The Dedicated IP Trick That Gets You Into Locked-Down Client Systems
Enterprise clients lock their staging environments, databases, and admin dashboards to whitelisted IPs only. On a regular VPN, your IP rotates every session — so you get blocked from the exact systems you were hired to work on.
The fix is NordVPN’s Dedicated IP add-on ($5-7/month on top of your subscription). You get a static IP that nobody else uses. Send it to the client’s IT team once. They whitelist it once. You stop getting locked out.

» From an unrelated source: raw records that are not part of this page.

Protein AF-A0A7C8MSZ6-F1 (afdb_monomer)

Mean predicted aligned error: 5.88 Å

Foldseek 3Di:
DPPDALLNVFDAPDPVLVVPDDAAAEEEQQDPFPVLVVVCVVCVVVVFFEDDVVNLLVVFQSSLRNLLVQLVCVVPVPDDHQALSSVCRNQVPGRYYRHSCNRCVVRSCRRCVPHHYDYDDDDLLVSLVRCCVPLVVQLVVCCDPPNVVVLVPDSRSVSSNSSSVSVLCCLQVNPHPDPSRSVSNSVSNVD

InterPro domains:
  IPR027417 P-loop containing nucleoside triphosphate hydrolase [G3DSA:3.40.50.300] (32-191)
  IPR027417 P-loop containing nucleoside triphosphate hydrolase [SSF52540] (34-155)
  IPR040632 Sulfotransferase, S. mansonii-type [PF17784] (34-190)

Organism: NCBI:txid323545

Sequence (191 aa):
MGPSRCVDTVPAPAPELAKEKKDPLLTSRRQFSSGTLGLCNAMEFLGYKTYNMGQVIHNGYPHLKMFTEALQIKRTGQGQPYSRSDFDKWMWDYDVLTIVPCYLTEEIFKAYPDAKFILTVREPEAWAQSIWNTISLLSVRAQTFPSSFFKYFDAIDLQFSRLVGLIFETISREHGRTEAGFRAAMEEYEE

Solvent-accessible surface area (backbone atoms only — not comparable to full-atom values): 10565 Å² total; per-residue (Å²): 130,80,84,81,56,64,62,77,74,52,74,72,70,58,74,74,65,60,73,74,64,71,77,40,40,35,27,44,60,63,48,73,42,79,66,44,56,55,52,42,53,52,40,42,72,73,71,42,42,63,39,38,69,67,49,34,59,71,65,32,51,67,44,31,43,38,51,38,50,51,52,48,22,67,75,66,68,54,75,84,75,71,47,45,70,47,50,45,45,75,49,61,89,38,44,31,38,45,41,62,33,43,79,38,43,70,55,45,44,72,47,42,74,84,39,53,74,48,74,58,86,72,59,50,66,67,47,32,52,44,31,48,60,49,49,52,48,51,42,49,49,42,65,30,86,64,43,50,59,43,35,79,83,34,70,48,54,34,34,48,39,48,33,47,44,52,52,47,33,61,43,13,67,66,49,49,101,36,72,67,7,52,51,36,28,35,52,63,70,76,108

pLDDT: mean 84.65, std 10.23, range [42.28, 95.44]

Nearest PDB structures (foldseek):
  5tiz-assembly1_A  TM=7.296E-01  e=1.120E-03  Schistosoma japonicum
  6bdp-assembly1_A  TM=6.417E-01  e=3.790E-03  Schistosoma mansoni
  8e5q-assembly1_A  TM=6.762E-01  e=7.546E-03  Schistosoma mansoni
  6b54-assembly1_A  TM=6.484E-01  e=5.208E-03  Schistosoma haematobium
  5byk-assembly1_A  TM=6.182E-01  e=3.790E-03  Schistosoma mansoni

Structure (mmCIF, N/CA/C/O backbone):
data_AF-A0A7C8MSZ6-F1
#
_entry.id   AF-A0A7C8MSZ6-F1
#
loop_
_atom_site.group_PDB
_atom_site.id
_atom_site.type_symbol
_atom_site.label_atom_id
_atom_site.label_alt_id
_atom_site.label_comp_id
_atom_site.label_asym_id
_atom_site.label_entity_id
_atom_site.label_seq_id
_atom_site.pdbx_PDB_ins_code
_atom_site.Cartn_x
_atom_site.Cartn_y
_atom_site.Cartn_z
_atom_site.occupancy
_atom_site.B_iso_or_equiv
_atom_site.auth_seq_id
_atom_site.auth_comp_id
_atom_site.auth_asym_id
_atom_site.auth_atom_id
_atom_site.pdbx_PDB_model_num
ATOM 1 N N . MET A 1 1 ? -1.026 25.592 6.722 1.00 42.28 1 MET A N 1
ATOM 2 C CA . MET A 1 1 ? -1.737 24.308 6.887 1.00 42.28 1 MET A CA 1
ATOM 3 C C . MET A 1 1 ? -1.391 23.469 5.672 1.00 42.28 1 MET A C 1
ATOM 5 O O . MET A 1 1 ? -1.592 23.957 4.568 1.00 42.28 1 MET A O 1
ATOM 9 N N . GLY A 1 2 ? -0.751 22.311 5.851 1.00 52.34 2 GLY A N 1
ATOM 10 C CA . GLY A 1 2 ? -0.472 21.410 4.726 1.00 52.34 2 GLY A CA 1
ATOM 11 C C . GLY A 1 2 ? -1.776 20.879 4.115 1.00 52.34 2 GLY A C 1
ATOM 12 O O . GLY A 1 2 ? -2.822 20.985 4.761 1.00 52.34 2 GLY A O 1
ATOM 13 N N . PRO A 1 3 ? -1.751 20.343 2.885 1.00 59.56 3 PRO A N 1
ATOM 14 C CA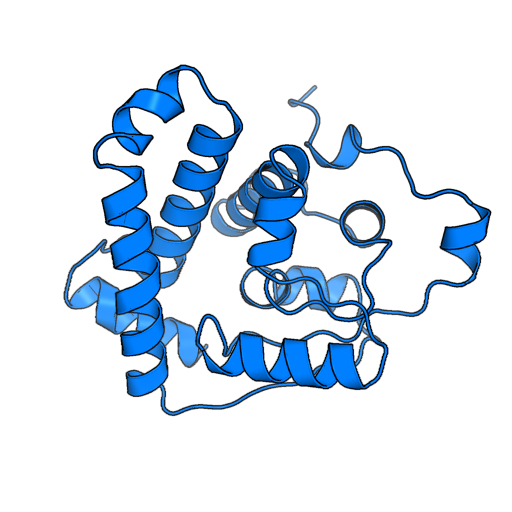 . PRO A 1 3 ? -2.924 19.677 2.329 1.00 59.56 3 PRO A CA 1
ATOM 15 C C . PRO A 1 3 ? -3.356 18.529 3.257 1.00 59.56 3 PRO A C 1
ATOM 17 O O . PRO A 1 3 ? -2.514 17.779 3.745 1.00 59.56 3 PRO A O 1
ATOM 20 N N . SER A 1 4 ? -4.662 18.421 3.519 1.00 80.75 4 SER A N 1
ATOM 21 C CA . SER A 1 4 ? -5.245 17.339 4.327 1.00 80.75 4 SER A CA 1
ATOM 22 C C . SER A 1 4 ? -4.905 15.980 3.709 1.00 80.75 4 SER A C 1
ATOM 24 O O . SER A 1 4 ? -5.063 15.820 2.493 1.00 80.75 4 SER A O 1
ATOM 26 N N . ARG A 1 5 ? -4.475 15.006 4.525 1.00 91.00 5 ARG A N 1
ATOM 27 C CA . ARG A 1 5 ? -4.201 13.635 4.058 1.00 91.00 5 ARG A CA 1
ATOM 28 C C . ARG A 1 5 ? -5.499 12.991 3.593 1.00 91.00 5 ARG A C 1
ATOM 30 O O . ARG A 1 5 ? -6.577 13.324 4.093 1.00 91.00 5 ARG A O 1
ATOM 37 N N . CYS A 1 6 ? -5.422 12.046 2.658 1.00 92.19 6 CYS A N 1
ATOM 38 C CA . CYS A 1 6 ? -6.630 11.385 2.150 1.00 92.19 6 CYS A CA 1
ATOM 39 C C . CYS A 1 6 ? -7.412 10.675 3.268 1.00 92.19 6 CYS A C 1
ATOM 41 O O . CYS A 1 6 ? -8.639 10.769 3.313 1.00 92.19 6 CYS A O 1
ATOM 43 N N . VAL A 1 7 ? -6.704 10.029 4.198 1.00 92.31 7 VAL A N 1
ATOM 44 C CA . VAL A 1 7 ? -7.305 9.326 5.342 1.00 92.31 7 VAL A CA 1
ATOM 45 C C . VAL A 1 7 ? -8.077 10.253 6.287 1.00 92.31 7 VAL A C 1
ATOM 47 O O . VAL A 1 7 ? -9.045 9.825 6.910 1.00 92.31 7 VAL A O 1
ATOM 50 N N . ASP A 1 8 ? -7.727 11.542 6.338 1.00 92.06 8 ASP A N 1
ATOM 51 C CA . ASP A 1 8 ? -8.414 12.527 7.182 1.00 92.06 8 ASP A CA 1
ATOM 52 C C . ASP A 1 8 ? -9.815 12.873 6.635 1.00 92.06 8 ASP A C 1
ATOM 54 O O . ASP A 1 8 ? -10.666 13.368 7.372 1.00 92.06 8 ASP A O 1
ATOM 58 N N . THR A 1 9 ? -10.066 12.591 5.349 1.00 90.31 9 THR A N 1
ATOM 59 C CA . THR A 1 9 ? -11.366 12.805 4.684 1.00 90.31 9 THR A CA 1
ATOM 60 C C . THR A 1 9 ? -12.281 11.581 4.711 1.00 90.31 9 THR A C 1
ATOM 62 O O . THR A 1 9 ? -13.459 11.692 4.373 1.00 90.31 9 THR A O 1
ATOM 65 N N . VAL A 1 10 ? -11.758 10.416 5.105 1.00 86.19 10 VAL A N 1
ATOM 66 C CA . VAL A 1 10 ? -12.535 9.175 5.192 1.00 86.19 10 VAL A CA 1
ATOM 67 C C . VAL A 1 10 ? -13.286 9.153 6.528 1.00 86.19 10 VAL A C 1
ATOM 69 O O . VAL A 1 10 ? -12.670 9.384 7.575 1.00 86.19 10 VAL A O 1
ATOM 72 N N . PRO A 1 11 ? -14.607 8.891 6.531 1.00 84.75 11 PRO A N 1
ATOM 73 C CA . PRO A 1 11 ? -15.361 8.796 7.772 1.00 84.75 11 PRO A CA 1
ATOM 74 C C . PRO A 1 11 ? -14.831 7.644 8.627 1.00 84.75 11 PRO A C 1
ATOM 76 O O . PRO A 1 11 ? -14.476 6.581 8.120 1.00 84.75 11 PRO A O 1
ATOM 79 N N . ALA A 1 12 ? -14.794 7.851 9.943 1.00 81.50 12 ALA A N 1
ATOM 80 C CA . ALA A 1 12 ? -14.487 6.768 10.864 1.00 81.50 12 ALA A CA 1
ATOM 81 C C . ALA A 1 12 ? -15.569 5.672 10.780 1.00 81.50 12 ALA A C 1
ATOM 83 O O . ALA A 1 12 ? -16.738 5.995 10.537 1.00 81.50 12 ALA A O 1
ATOM 84 N N . PRO A 1 13 ? -15.210 4.395 11.004 1.00 78.50 13 PRO A N 1
ATOM 85 C CA . PRO A 1 13 ? -16.196 3.326 11.097 1.00 78.50 13 PRO A CA 1
ATOM 86 C C . PRO A 1 13 ? -17.207 3.604 12.212 1.00 78.50 13 PRO A C 1
ATOM 88 O O . PRO A 1 13 ? -16.898 4.279 13.200 1.00 78.50 13 PRO A O 1
ATOM 91 N N . ALA A 1 14 ? -18.423 3.074 12.058 1.00 77.25 14 ALA A N 1
ATOM 92 C CA . ALA A 1 14 ? -19.471 3.240 13.057 1.00 77.25 14 ALA A CA 1
ATOM 93 C C . ALA A 1 14 ? -18.976 2.757 14.442 1.00 77.25 14 ALA A C 1
ATOM 95 O O . ALA A 1 14 ? -18.345 1.699 14.520 1.00 77.25 14 ALA A O 1
ATOM 96 N N . PRO A 1 15 ? -19.269 3.478 15.544 1.00 69.06 15 PRO A N 1
ATOM 97 C CA . PRO A 1 15 ? -18.740 3.156 16.874 1.00 69.06 15 PRO A CA 1
ATOM 98 C C . PRO A 1 15 ? -19.058 1.739 17.366 1.00 69.06 15 PRO A C 1
ATOM 100 O O . PRO A 1 15 ? -18.340 1.203 18.203 1.00 69.06 15 PRO A O 1
ATOM 103 N N . GLU A 1 16 ? -20.142 1.146 16.871 1.00 67.69 16 GLU A N 1
ATOM 104 C CA . GLU A 1 16 ? -20.566 -0.221 17.187 1.00 67.69 16 GLU A CA 1
ATOM 105 C C . GLU A 1 16 ? -19.620 -1.257 16.564 1.00 67.69 16 GLU A C 1
ATOM 107 O O . GLU A 1 16 ? -19.186 -2.179 17.244 1.00 67.69 16 GLU A O 1
ATOM 112 N N . LEU A 1 17 ? -19.194 -1.024 15.319 1.00 65.19 17 LEU A N 1
ATOM 113 C CA . LEU A 1 17 ? -18.264 -1.882 14.576 1.00 65.19 17 LEU A CA 1
ATOM 114 C C . LEU A 1 17 ? -16.822 -1.741 15.086 1.00 65.19 17 LEU A C 1
ATOM 116 O O . LEU A 1 17 ? -16.042 -2.687 15.049 1.00 65.19 17 LEU A O 1
ATOM 120 N N . ALA A 1 18 ? -16.466 -0.568 15.616 1.00 61.78 18 ALA A N 1
ATOM 121 C CA . ALA A 1 18 ? -15.140 -0.316 16.176 1.00 61.78 18 ALA A CA 1
ATOM 122 C C . ALA A 1 18 ? -14.887 -1.041 17.515 1.00 61.78 18 ALA A C 1
ATOM 124 O O . ALA A 1 18 ? -13.735 -1.304 17.853 1.00 61.78 18 ALA A O 1
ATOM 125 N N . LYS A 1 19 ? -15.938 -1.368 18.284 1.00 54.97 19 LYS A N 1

The freelancer scenarios this unlocks: WordPress maintenance retainers where the host (WP Engine, Kinsta) is IP-whitelisted, database work for SaaS clients with locked-down VPCs, AWS console access without re-approving session tokens every hour, Shopify Plus stores that lock admin access to specific IPs. If any of that is your work, the dedicated IP is the difference between “I’ll need to reconnect” and “I’m in.”
When you actually need it: any retainer where you log into client infrastructure more than once a week. If you only touch client systems through their hosted UI (Notion, Figma, GitHub), skip it. You don’t need a static IP to load a webpage.
How to bill it: this is exactly the kind of cost that gets line-itemed on a retainer proposal. “Dedicated infrastructure access — $10/month.” Most clients pay it without blinking once you explain why. A few will reimburse it directly. Either way, it stops being your expense.
Setup must be brutal if this is so powerful — except it’s three minutes, and there’s one setting most people skip that is the entire point of having a VPN in the first place.
The 3-Minute Setup That Protects You Without Thinking About It
Install the desktop and mobile app, sign in. Sixty seconds.
Then the setting that matters most: turn on auto-connect on untrusted WiFi. This is the entire game. Once it’s on, every time you join a network that isn’t your home, the VPN connects before any other app touches the internet. Without this, you will eventually forget — on a Tuesday morning, jet-lagged, half a coffee in — and that is exactly the session where it would have mattered. Thirty seconds to enable.
Next, enable the kill switch. If the VPN drops mid-session (it happens — connections flake), the kill switch blocks all traffic until the tunnel reconnects. Client data doesn’t leak through the gap. Thirty seconds.
Finally, turn on Threat Protection on NordVPN (or CleanWeb on Surfshark). Blocks malicious sites and trackers at DNS level, which means a phishing link that got past your email filter still can’t load. Sixty seconds.
Free VPN reality check: fine for streaming geo-blocked content on your personal phone. Career suicide for client work. Most free VPNs monetize by selling traffic data; a handful have been caught injecting ads into pages users load. The pages you load include client dashboards. Don’t.
The tax angle, because it matters: a business VPN is a deductible business expense in the US (Schedule C, “Office Expense” or “Subscriptions”), the UK, and Canada. Pay it from your business bank account, not your personal card. That keeps it clean at tax time and makes the real cost closer to $35/year after the deduction.
The Bottom Line
We opened with the math: $48 a year against a client portfolio worth fifty grand minimum. The math hasn’t changed in the last 1,200 words. The decision is now one click away.
If you do nothing else: grab the NordVPN 2-year plan, turn on auto-connect for untrusted WiFi, and set a calendar reminder for renewal day so you don’t get repriced. That covers the failure mode that ends careers — the one breach you can’t talk your way out of.
Add the dedicated IP only if you have at least one retainer where you log into client infrastructure.
The freelancers who use a VPN for freelancers as a legitimate business expense — like their accountant and their LLC filing — quietly never have the breach story. The ones who don’t, eventually have a story they’d rather not be telling. Pick which group you want to be in — and then go take three minutes to make sure.